* _Problem_
An exact copy is needed of the lines in the entries below from the line with "ATOM 283 O O" up to and including the line with "ATOM 332 C CA", and of nothing else. Leave the pictures out.

* _Data extract_
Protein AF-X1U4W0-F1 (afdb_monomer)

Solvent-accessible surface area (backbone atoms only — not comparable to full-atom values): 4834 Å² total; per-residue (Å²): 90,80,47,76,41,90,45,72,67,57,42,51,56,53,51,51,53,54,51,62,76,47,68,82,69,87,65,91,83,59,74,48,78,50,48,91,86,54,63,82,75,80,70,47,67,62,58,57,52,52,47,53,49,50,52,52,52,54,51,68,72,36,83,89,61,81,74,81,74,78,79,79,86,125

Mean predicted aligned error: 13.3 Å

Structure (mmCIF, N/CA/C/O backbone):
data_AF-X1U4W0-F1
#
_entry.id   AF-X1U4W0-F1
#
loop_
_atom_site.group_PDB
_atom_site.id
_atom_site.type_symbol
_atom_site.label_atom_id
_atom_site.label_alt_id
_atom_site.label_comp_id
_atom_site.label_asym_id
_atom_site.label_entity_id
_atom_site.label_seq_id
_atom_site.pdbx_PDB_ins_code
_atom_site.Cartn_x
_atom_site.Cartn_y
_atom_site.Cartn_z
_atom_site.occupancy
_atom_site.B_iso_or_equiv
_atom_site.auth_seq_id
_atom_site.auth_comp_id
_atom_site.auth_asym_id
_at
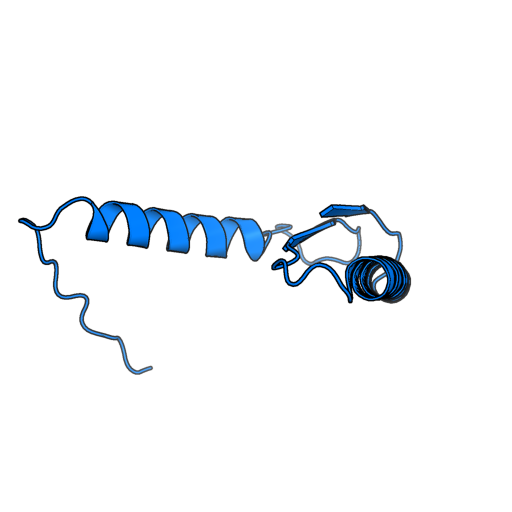om_site.auth_atom_id
_atom_site.pdbx_PDB_model_num
ATOM 1 N N . TYR A 1 1 ? -4.608 -7.042 2.037 1.00 77.94 1 TYR A N 1
ATOM 2 C CA . TYR A 1 1 ? -4.247 -7.705 0.766 1.00 77.94 1 TYR A CA 1
ATOM 3 C C . TYR A 1 1 ? -2.747 -7.617 0.513 1.00 77.94 1 TYR A C 1
ATOM 5 O O . TYR A 1 1 ? -2.127 -6.639 0.914 1.00 77.94 1 TYR A O 1
ATOM 13 N N . SER A 1 2 ? -2.158 -8.632 -0.127 1.00 80.56 2 SER A N 1
ATOM 14 C CA . SER A 1 2 ? -0.748 -8.638 -0.553 1.00 80.56 2 SER A CA 1
ATOM 15 C C . SER A 1 2 ? -0.696 -8.710 -2.077 1.00 80.56 2 SER A C 1
ATOM 17 O O . SER A 1 2 ? -1.252 -9.643 -2.654 1.00 80.56 2 SER A O 1
ATOM 19 N N . VAL A 1 3 ? -0.073 -7.723 -2.718 1.00 83.19 3 VAL A N 1
ATOM 20 C CA . VAL A 1 3 ? -0.006 -7.577 -4.177 1.00 83.19 3 VAL A CA 1
ATOM 21 C C . VAL A 1 3 ? 1.448 -7.699 -4.620 1.00 83.19 3 VAL A C 1
ATOM 23 O O . VAL A 1 3 ? 2.320 -6.963 -4.155 1.00 83.19 3 VAL A O 1
ATOM 26 N N . ARG A 1 4 ? 1.706 -8.641 -5.528 1.00 83.94 4 ARG A N 1
ATOM 27 C CA . ARG A 1 4 ? 2.971 -8.766 -6.255 1.00 83.94 4 ARG A CA 1
ATOM 28 C C . ARG A 1 4 ? 2.677 -8.534 -7.724 1.00 83.94 4 ARG A C 1
ATOM 30 O O . ARG A 1 4 ? 1.859 -9.255 -8.285 1.00 83.94 4 ARG A O 1
ATOM 37 N N . ALA A 1 5 ? 3.341 -7.560 -8.316 1.00 85.06 5 ALA A N 1
ATOM 38 C CA . ALA A 1 5 ? 3.186 -7.227 -9.724 1.00 85.06 5 ALA A CA 1
ATOM 39 C C . ALA A 1 5 ? 4.565 -6.994 -10.353 1.00 85.06 5 ALA A C 1
ATOM 41 O O . ALA A 1 5 ? 5.569 -6.914 -9.638 1.00 85.06 5 ALA A O 1
ATOM 42 N N . MET A 1 6 ? 4.607 -6.906 -11.681 1.00 85.69 6 MET A N 1
ATOM 43 C CA . MET A 1 6 ? 5.802 -6.631 -12.485 1.00 85.69 6 MET A CA 1
ATOM 44 C C . MET A 1 6 ? 5.886 -5.166 -12.944 1.00 85.69 6 MET A C 1
ATOM 46 O O . MET A 1 6 ? 6.975 -4.720 -13.314 1.00 
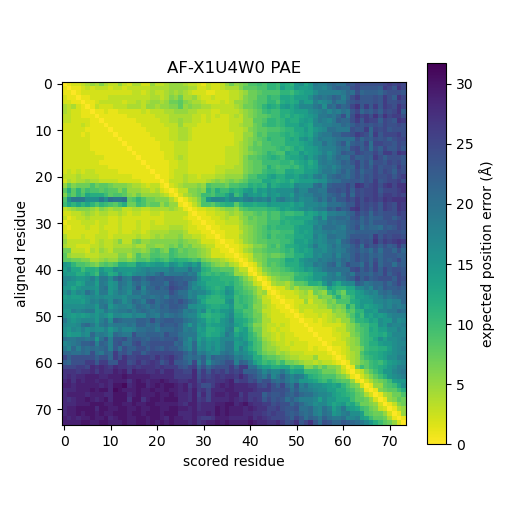85.69 6 MET A O 1
ATOM 50 N N . SER A 1 7 ? 4.797 -4.397 -12.822 1.00 88.00 7 SER A N 1
ATOM 51 C CA . SER A 1 7 ? 4.794 -2.938 -12.977 1.00 88.00 7 SER A CA 1
ATOM 52 C C . SER A 1 7 ? 3.890 -2.209 -11.969 1.00 88.00 7 SER A C 1
ATOM 54 O O . SER A 1 7 ? 3.020 -2.794 -11.312 1.00 88.00 7 SER A O 1
ATOM 56 N N . PHE A 1 8 ? 4.101 -0.894 -11.854 1.00 84.62 8 PHE A N 1
ATOM 57 C CA . PHE A 1 8 ? 3.254 -0.020 -11.041 1.00 84.62 8 PHE A CA 1
ATOM 58 C C . PHE A 1 8 ? 1.810 0.005 -11.559 1.00 84.62 8 PHE A C 1
ATOM 60 O O . PHE A 1 8 ? 0.881 -0.131 -10.769 1.00 84.62 8 PHE A O 1
ATOM 67 N N . ASP A 1 9 ? 1.629 0.083 -12.877 1.00 90.44 9 ASP A N 1
ATOM 68 C CA . ASP A 1 9 ? 0.302 0.099 -13.502 1.00 90.44 9 ASP A CA 1
ATOM 69 C C . ASP A 1 9 ? -0.468 -1.198 -13.220 1.00 90.44 9 ASP A C 1
ATOM 71 O O . ASP A 1 9 ? -1.621 -1.161 -12.801 1.00 90.44 9 ASP A O 1
ATOM 75 N N . GLU A 1 10 ? 0.203 -2.350 -13.328 1.00 88.75 10 GLU A N 1
ATOM 76 C CA . GLU A 1 10 ? -0.390 -3.649 -12.992 1.00 88.75 10 GLU A CA 1
ATOM 77 C C . GLU A 1 10 ? -0.802 -3.714 -11.512 1.00 88.75 10 GLU A C 1
ATOM 79 O O . GLU A 1 10 ? -1.843 -4.274 -11.170 1.00 88.75 10 GLU A O 1
ATOM 84 N N . THR A 1 11 ? -0.023 -3.093 -10.622 1.00 90.00 11 THR A N 1
ATOM 85 C CA . THR A 1 11 ? -0.388 -2.985 -9.203 1.00 90.00 11 THR A CA 1
ATOM 86 C C . THR A 1 11 ? -1.681 -2.195 -9.025 1.00 90.00 11 THR
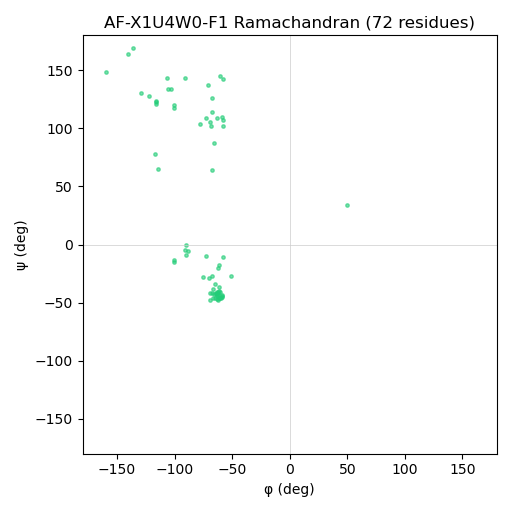 A C 1
ATOM 88 O O . THR A 1 11 ? -2.565 -2.639 -8.293 1.00 90.00 11 THR A O 1
ATOM 91 N N . LEU A 1 12 ? -1.799 -1.033 -9.673 1.00 90.44 12 LEU A N 1
ATOM 92 C CA . LEU A 1 12 ? -2.986 -0.184 -9.571 1.00 90.44 12 LEU A CA 1
ATOM 93 C C . LEU A 1 12 ? -4.228 -0.880 -10.126 1.00 90.44 12 LEU A C 1
ATOM 95 O O . LEU A 1 12 ? -5.280 -0.823 -9.493 1.00 90.44 12 LEU A O 1
ATOM 99 N N . ASP A 1 13 ? -4.101 -1.592 -11.244 1.00 93.69 13 ASP A N 1
ATOM 100 C CA . ASP A 1 13 ? -5.197 -2.371 -11.823 1.00 93.69 13 ASP A CA 1
ATOM 101 C C . ASP A 1 13 ? -5.703 -3.454 -10.861 1.00 93.69 13 ASP A C 1
ATOM 103 O O . ASP A 1 13 ? -6.912 -3.662 -10.727 1.00 93.69 13 ASP A O 1
ATOM 107 N N . ILE A 1 14 ? -4.792 -4.135 -10.157 1.00 91.56 14 ILE A N 1
ATOM 108 C CA . ILE A 1 14 ? -5.148 -5.138 -9.144 1.00 91.56 14 ILE A CA 1
ATOM 109 C C . ILE A 1 14 ? -5.837 -4.478 -7.946 1.00 91.56 14 ILE A C 1
ATOM 111 O O . ILE A 1 14 ? -6.870 -4.969 -7.488 1.00 91.56 14 ILE A O 1
ATOM 115 N N . ILE A 1 15 ? -5.287 -3.370 -7.439 1.00 91.62 15 ILE A N 1
ATOM 116 C CA . ILE A 1 15 ? -5.859 -2.638 -6.301 1.00 91.62 15 ILE A CA 1
ATOM 117 C C . ILE A 1 15 ? -7.266 -2.142 -6.641 1.00 91.62 15 ILE A C 1
ATOM 119 O O . ILE A 1 15 ? -8.182 -2.357 -5.852 1.00 91.62 15 ILE A O 1
ATOM 123 N N . ASN A 1 16 ? -7.460 -1.546 -7.819 1.00 91.75 16 ASN A N 1
ATOM 124 C CA . ASN A 1 16 ? -8.754 -1.021 -8.250 1.00 91.75 16 ASN A CA 1
ATOM 125 C C . ASN A 1 16 ? -9.829 -2.109 -8.288 1.00 91.75 16 ASN A C 1
ATOM 127 O O . ASN A 1 16 ? -10.911 -1.898 -7.749 1.00 91.75 16 ASN A O 1
ATOM 131 N N . LYS A 1 17 ? -9.518 -3.292 -8.832 1.00 93.00 17 LYS A N 1
ATOM 132 C CA . LYS A 1 17 ? -10.460 -4.425 -8.831 1.00 93.00 17 LYS A CA 1
ATOM 133 C C . LYS A 1 17 ? -10.869 -4.833 -7.418 1.00 93.00 17 LYS A C 1
ATOM 135 O O . LYS A 1 17 ? -12.050 -5.013 -7.154 1.00 93.00 17 LYS A O 1
ATOM 140 N N . ILE A 1 18 ? -9.905 -4.926 -6.499 1.00 90.69 18 ILE A N 1
ATOM 141 C CA . ILE A 1 18 ? -10.184 -5.278 -5.098 1.00 90.69 18 ILE A CA 1
ATOM 142 C C . ILE A 1 18 ? -11.058 -4.203 -4.437 1.00 90.69 18 ILE A C 1
ATOM 144 O O . ILE A 1 18 ? -11.999 -4.527 -3.722 1.00 90.69 18 ILE A O 1
ATOM 148 N N . VAL A 1 19 ? -10.775 -2.923 -4.685 1.00 89.50 19 VAL A N 1
ATOM 149 C CA . VAL A 1 19 ? -11.573 -1.812 -4.145 1.00 89.50 19 VAL A CA 1
ATOM 150 C C . VAL A 1 19 ? -13.004 -1.835 -4.689 1.00 89.50 19 VAL A C 1
ATOM 152 O O . VAL A 1 19 ? -13.941 -1.601 -3.928 1.00 89.50 19 VAL A O 1
ATOM 155 N N . GLU A 1 20 ? -13.194 -2.118 -5.979 1.00 90.75 20 GLU A N 1
ATOM 156 C CA . GLU A 1 20 ? -14.525 -2.220 -6.583 1.00 90.75 20 GLU A CA 1
ATOM 157 C C . GLU A 1 20 ? -15.332 -3.395 -6.021 1.00 90.75 20 GLU A C 1
ATOM 159 O O . GLU A 1 20 ? -16.504 -3.210 -5.682 1.00 90.75 20 GLU A O 1
ATOM 164 N N . ASP A 1 21 ? -14.704 -4.558 -5.847 1.00 89.56 21 ASP A N 1
ATOM 165 C CA . ASP A 1 21 ? -15.347 -5.746 -5.274 1.00 89.56 21 ASP A CA 1
ATOM 166 C C . ASP A 1 21 ? -15.754 -5.535 -3.803 1.00 89.56 21 ASP A C 1
ATOM 168 O O . ASP A 1 21 ? -16.796 -6.018 -3.351 1.00 89.56 21 ASP A O 1
ATOM 172 N N . GLU A 1 22 ? -14.967 -4.767 -3.048 1.00 86.94 22 GLU A N 1
ATOM 173 C CA . GLU A 1 22 ? -15.200 -4.487 -1.626 1.00 86.94 22 GLU A CA 1
ATOM 174 C C . GLU A 1 22 ? -16.062 -3.228 -1.381 1.00 86.94 22 GLU A C 1
ATOM 176 O O . GLU A 1 22 ? -16.406 -2.919 -0.236 1.00 86.94 22 GLU A O 1
ATOM 181 N N . ARG A 1 23 ? -16.491 -2.519 -2.441 1.00 81.00 23 ARG A N 1
ATOM 182 C CA . ARG A 1 23 ? -17.173 -1.203 -2.400 1.00 81.00 23 ARG A CA 1
ATOM 183 C C . ARG A 1 23 ? -18.479 -1.158 -1.585 1.00 81.00 23 ARG A C 1
ATOM 185 O O . ARG A 1 23 ? -18.992 -0.077 -1.308 1.00 81.00 23 ARG A O 1
ATOM 192 N N . GLY A 1 24 ? -19.020 -2.301 -1.168 1.00 79.38 24 GLY A N 1
ATOM 193 C CA . GLY A 1 24 ? -20.205 -2.395 -0.307 1.00 79.38 24 GLY A CA 1
ATOM 194 C C . GLY A 1 24 ? -19.926 -2.668 1.174 1.00 79.38 24 GLY A C 1
ATOM 195 O O . GLY A 1 24 ? -20.825 -2.489 1.996 1.00 79.38 24 GLY A O 1
ATOM 196 N N . ARG A 1 25 ? -18.713 -3.099 1.541 1.00 80.56 25 ARG A N 1
ATOM 197 C CA . ARG A 1 25 ? -18.445 -3.670 2.873 1.00 80.56 25 ARG A CA 1
ATOM 198 C C . ARG A 1 25 ? -18.000 -2.661 3.934 1.00 80.56 25 ARG A C 1
ATOM 200 O O . ARG A 1 25 ? -17.950 -3.029 5.096 1.00 80.56 25 ARG A O 1
ATOM 207 N N . HIS A 1 26 ? -17.789 -1.390 3.569 1.00 60.62 26 HIS A N 1
ATOM 208 C CA . HIS A 1 26 ? -17.429 -0.291 4.491 1.00 60.62 26 HIS A CA 1
ATOM 209 C C . HIS A 1 26 ? -16.251 -0.625 5.431 1.00 60.62 26 HIS A C 1
ATOM 211 O O . HIS A 1 26 ? -16.200 -0.160 6.567 1.00 60.62 26 HIS A O 1
ATOM 217 N N . GLU A 1 27 ? -15.292 -1.415 4.952 1.00 74.75 27 GLU A N 1
ATOM 218 C CA . GLU A 1 27 ? -14.075 -1.754 5.686 1.00 74.75 27 GLU A CA 1
ATOM 219 C C . GLU A 1 27 ? -12.877 -1.005 5.096 1.00 74.75 27 GLU A C 1
ATOM 221 O O . GLU A 1 27 ? -12.778 -0.800 3.884 1.00 74.75 27 GLU A O 1
ATOM 226 N N . PHE A 1 28 ? -11.952 -0.587 5.962 1.00 79.69 28 PHE A N 1
ATOM 227 C CA . PHE A 1 28 ? -10.668 -0.051 5.522 1.00 79.69 28 PHE A CA 1
ATOM 228 C C . PHE A 1 28 ? -9.839 -1.167 4.877 1.00 79.69 28 PHE A C 1
ATOM 230 O O . PHE A 1 28 ? -9.605 -2.216 5.478 1.00 79.69 28 PHE A O 1
ATOM 237 N N . LEU A 1 29 ? -9.371 -0.931 3.651 1.00 81.81 29 LE
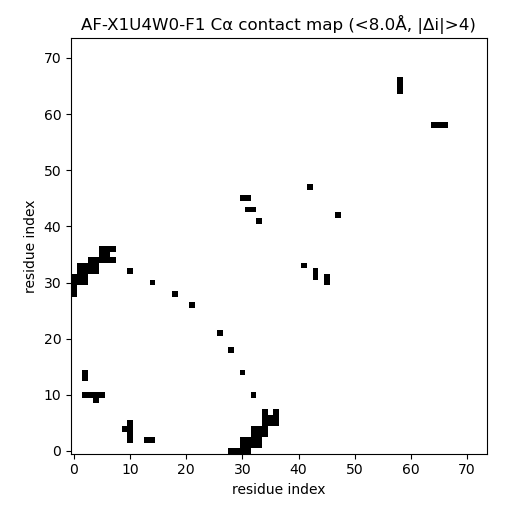U A N 1
ATOM 238 C CA . LEU A 1 29 ? -8.579 -1.895 2.891 1.00 81.81 29 LEU A CA 1
ATOM 239 C C . LEU A 1 29 ? -7.095 -1.538 2.980 1.00 81.81 29 LEU A C 1
ATOM 241 O O . LEU A 1 29 ? -6.669 -0.477 2.530 1.00 81.81 29 LEU A O 1
ATOM 245 N N . TYR A 1 30 ? -6.295 -2.458 3.512 1.00 80.62 30 TYR A N 1
ATOM 246 C CA . TYR A 1 30 ? -4.843 -2.309 3.600 1.00 80.62 30 TYR A CA 1
ATOM 247 C C . TYR A 1 30 ? -4.154 -3.154 2.529 1.00 80.62 30 TYR A C 1
ATOM 249 O O . TYR A 1 30 ? -4.465 -4.341 2.365 1.00 80.62 30 TYR A O 1
ATOM 257 N N . PHE A 1 31 ? -3.183 -2.571 1.826 1.00 83.31 31 PHE A N 1
ATOM 258 C CA . PHE A 1 31 ? -2.430 -3.233 0.761 1.00 83.31 31 PHE A CA 1
ATOM 259 C C . PHE A 1 31 ? -0.936 -3.229 1.067 1.00 83.31 31 PHE A C 1
ATOM 261 O O . PHE A 1 31 ? -0.343 -2.178 1.284 1.00 83.31 31 PHE A O 1
ATOM 268 N N . ARG A 1 32 ? -0.307 -4.405 1.018 1.00 81.12 32 ARG A N 1
ATOM 269 C CA . ARG A 1 32 ? 1.151 -4.535 0.957 1.00 81.12 32 ARG A CA 1
ATOM 270 C C . ARG A 1 32 ? 1.547 -4.810 -0.488 1.00 81.12 32 ARG A C 1
ATOM 272 O O . ARG A 1 32 ? 1.157 -5.837 -1.035 1.00 81.12 32 ARG A O 1
ATOM 279 N N . VAL A 1 33 ? 2.315 -3.907 -1.086 1.00 81.69 33 VAL A N 1
ATOM 280 C CA . VAL A 1 33 ? 2.780 -4.017 -2.475 1.00 81.69 33 VAL A CA 1
ATOM 281 C C . VAL A 1 33 ? 4.261 -4.380 -2.491 1.00 81.69 33 VAL A C 1
ATOM 283 O O . VAL A 1 33 ? 5.053 -3.765 -1.782 1.00 81.69 33 VAL A O 1
ATOM 286 N N . ALA A 1 34 ? 4.635 -5.354 -3.318 1.00 80.56 34 ALA A N 1
ATOM 287 C CA . ALA A 1 34 ? 6.025 -5.685 -3.605 1.00 80.56 34 ALA A CA 1
ATOM 288 C C . ALA A 1 34 ? 6.257 -5.749 -5.120 1.00 80.56 34 ALA A C 1
ATOM 290 O O . ALA A 1 34 ? 5.528 -6.435 -5.837 1.00 80.56 34 ALA A O 1
ATOM 291 N N . GLY A 1 35 ? 7.297 -5.061 -5.593 1.00 81.75 35 GLY A N 1
ATOM 292 C CA . GLY A 1 35 ? 7.647 -4.998 -7.009 1.00 81.75 35 GLY A CA 1
ATOM 293 C C . GLY A 1 35 ? 9.108 -4.587 -7.233 1.00 81.75 35 GLY A C 1
ATOM 294 O O . GLY A 1 35 ? 9.653 -3.833 -6.423 1.00 81.75 35 GLY A O 1
ATOM 295 N N . PRO A 1 36 ? 9.770 -5.070 -8.302 1.00 79.88 36 PRO A N 1
ATOM 296 C CA . PRO A 1 36 ? 11.167 -4.753 -8.617 1.00 79.88 36 PRO A CA 1
ATOM 297 C C . PRO A 1 36 ? 11.455 -3.267 -8.891 1.00 79.88 36 PRO A C 1
ATOM 299 O O . PRO A 1 36 ? 12.607 -2.862 -8.780 1.00 79.88 36 PRO A O 1
ATOM 302 N N . TRP A 1 37 ? 10.447 -2.456 -9.233 1.00 80.62 37 TRP A N 1
ATOM 303 C CA . TRP A 1 37 ? 10.592 -1.007 -9.460 1.00 80.62 37 TRP A CA 1
ATOM 304 C C . TRP A 1 37 ? 10.433 -0.166 -8.187 1.00 80.62 37 TRP A C 1
ATOM 306 O O . TRP A 1 37 ? 10.600 1.052 -8.241 1.00 80.62 37 TRP A O 1
ATOM 316 N N . LEU A 1 38 ? 10.072 -0.774 -7.053 1.00 75.12 38 LEU A N 1
ATOM 317 C CA . LEU A 1 38 ? 9.998 -0.038 -5.796 1.00 75.12 38 LEU A CA 1
ATOM 318 C C . LEU A 1 38 ? 11.417 0.307 -5.318 1.00 75.12 38 LEU A C 1
ATOM 320 O O . LEU A 1 38 ? 12.303 -0.553 -5.391 1.00 75.12 38 LEU A O 1
ATOM 324 N N . PRO A 1 39 ? 11.644
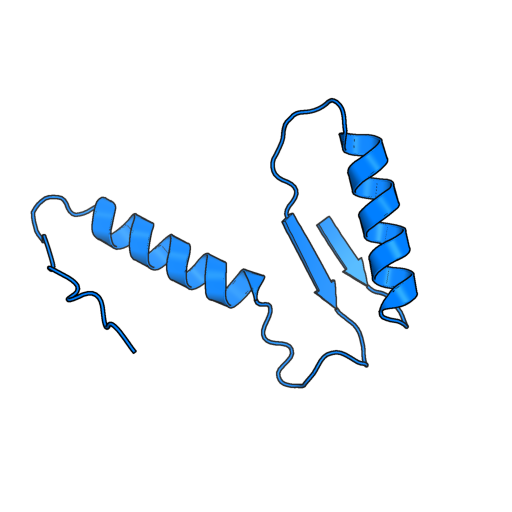 1.541 -4.830 1.00 69.19 39 PRO A N 1
ATOM 325 C CA . PRO A 1 39 ? 12.950 1.950 -4.335 1.00 69.19 39 PRO A CA 1
ATOM 326 C C . PRO A 1 39 ? 13.411 1.024 -3.205 1.00 69.19 39 PRO A C 1
ATOM 328 O O . PRO A 1 39 ? 12.607 0.570 -2.391 1.00 69.19 39 PRO A O 1
ATOM 331 N N . TRP A 1 40 ? 14.713 0.726 -3.181 1.00 54.62 40 TRP A N 1
ATOM 332 C CA . TRP A 1 40 ? 15.348 -0.037 -2.108 1.00 54.62 40 TRP A CA 1
ATOM 333 C C . TRP A 1 40 ? 15.880 0.903 -1.012 1.00 54.62 40 TRP A C 1
ATOM 335 O O . TRP A 1 40 ? 16.441 1.946 -1.347 1.00 54.62 40 TRP A O 1
ATOM 345 N N . PRO A 1 41 ? 15.801 0.528 0.278 1.00 62.62 41 PRO A N 1
ATOM 346 C CA . PRO A 1 41 ? 15.091 -0.638 0.804 1.00 62.62 41 PRO A CA 1
ATOM 347 C C . PRO A 1 41 ? 13.598 -0.553 0.491 1.00 62.62 41 PRO A C 1
ATOM 349 O O . PRO A 1 41 ? 13.048 0.544 0.498 1.00 62.62 41 PRO A O 1
ATOM 352 N N . GLN A 1 42 ? 12.963 -1.703 0.221 1.00 59.84 42 GLN A N 1
ATOM 353 C CA . GLN A 1 42 ? 11.505 -1.813 0.103 1.00 59.84 42 GLN A CA 1
ATOM 354 C C . GLN A 1 42 ? 10.884 -1.567 1.486 1.00 59.84 42 GLN A C 1
ATOM 356 O O . GLN A 1 42 ? 10.331 -2.470 2.108 1.00 59.84 42 GLN A O 1
ATOM 361 N N . LYS A 1 43 ? 11.057 -0.353 2.014 1.00 54.03 43 LYS A N 1
ATOM 362 C CA . LYS A 1 43 ? 10.384 0.126 3.205 1.00 54.03 43 LYS A CA 1
ATOM 363 C C . LYS A 1 43 ? 8.916 0.145 2.851 1.00 54.03 43 LYS A C 1
ATOM 365 O O . LYS A 1 43 ? 8.469 0.905 1.991 1.00 54.03 43 LYS A O 1
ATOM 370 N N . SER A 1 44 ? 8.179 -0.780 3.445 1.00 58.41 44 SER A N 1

* _Solution for this task_
ATOM 283 O O . VAL A 1 33 ? 5.053 -3.765 -1.782 1.00 81.69 33 VAL A O 1
ATOM 286 N N . ALA A 1 34 ? 4.635 -5.354 -3.318 1.00 80.56 34 ALA A N 1
ATOM 287 C CA . ALA A 1 34 ? 6.025 -5.685 -3.605 1.00 80.56 34 ALA A CA 1
ATOM 288 C C . ALA A 1 34 ? 6.257 -5.749 -5.120 1.00 80.56 34 ALA A C 1
ATOM 290 O O . ALA A 1 34 ? 5.528 -6.435 -5.837 1.00 80.56 34 ALA A O 1
ATOM 291 N N . GLY A 1 35 ? 7.297 -5.061 -5.593 1.00 81.75 35 GLY A N 1
ATOM 292 C CA . GLY A 1 35 ? 7.647 -4.998 -7.009 1.00 81.75 35 GLY A CA 1
ATOM 293 C C . GLY A 1 35 ? 9.108 -4.587 -7.233 1.00 81.75 35 GLY A C 1
ATOM 294 O O . GLY A 1 35 ? 9.653 -3.833 -6.423 1.00 81.75 35 GLY A O 1
ATOM 295 N N . PRO A 1 36 ? 9.770 -5.070 -8.302 1.00 79.88 36 PRO A N 1
ATOM 296 C CA . PRO A 1 36 ? 11.167 -4.753 -8.617 1.00 79.88 36 PRO A CA 1
ATOM 297 C C . PRO A 1 36 ? 11.455 -3.267 -8.891 1.00 79.88 36 PRO A C 1
ATOM 299 O O . PRO A 1 36 ? 12.607 -2.862 -8.780 1.00 79.88 36 PRO A O 1
ATOM 302 N N . TRP A 1 37 ? 10.447 -2.456 -9.233 1.00 80.62 37 TRP A N 1
ATOM 303 C CA . TRP A 1 37 ? 10.592 -1.007 -9.460 1.00 80.62 37 TRP A CA 1
ATOM 304 C C . TRP A 1 37 ? 10.433 -0.166 -8.187 1.00 80.62 37 TRP A C 1
ATOM 306 O O . TRP A 1 37 ? 10.600 1.052 -8.241 1.00 80.62 37 TRP A O 1
ATOM 316 N N . LEU A 1 38 ? 10.072 -0.774 -7.053 1.00 75.12 38 LEU A N 1
ATOM 317 C CA . LEU A 1 38 ? 9.998 -0.038 -5.796 1.00 75.12 38 LEU A CA 1
ATOM 318 C C . LEU A 1 38 ? 11.417 0.307 -5.318 1.00 75.12 38 LEU A C 1
ATOM 320 O O . LEU A 1 38 ? 12.303 -0.553 -5.391 1.00 75.12 38 LEU A O 1
ATOM 324 N N . PRO A 1 39 ? 11.644
 1.541 -4.830 1.00 69.19 39 PRO A N 1
ATOM 325 C CA . PRO A 1 39 ? 12.950 1.950 -4.335 1.00 69.19 39 PRO A CA 1
ATOM 326 C C . PRO A 1 39 ? 13.411 1.024 -3.205 1.00 69.19 39 PRO A C 1
ATOM 328 O O . PRO A 1 39 ? 12.607 0.570 -2.391 1.00 69.19 39 PRO A O 1
ATOM 331 N N . TRP A 1 40 ? 14.713 0.726 -3.181 1.00 54.62 40 TRP A N 1
ATOM 332 C CA . TRP A 1 40 ? 15.348 -0.037 -2.108 1.00 54.62 40 TRP A CA 1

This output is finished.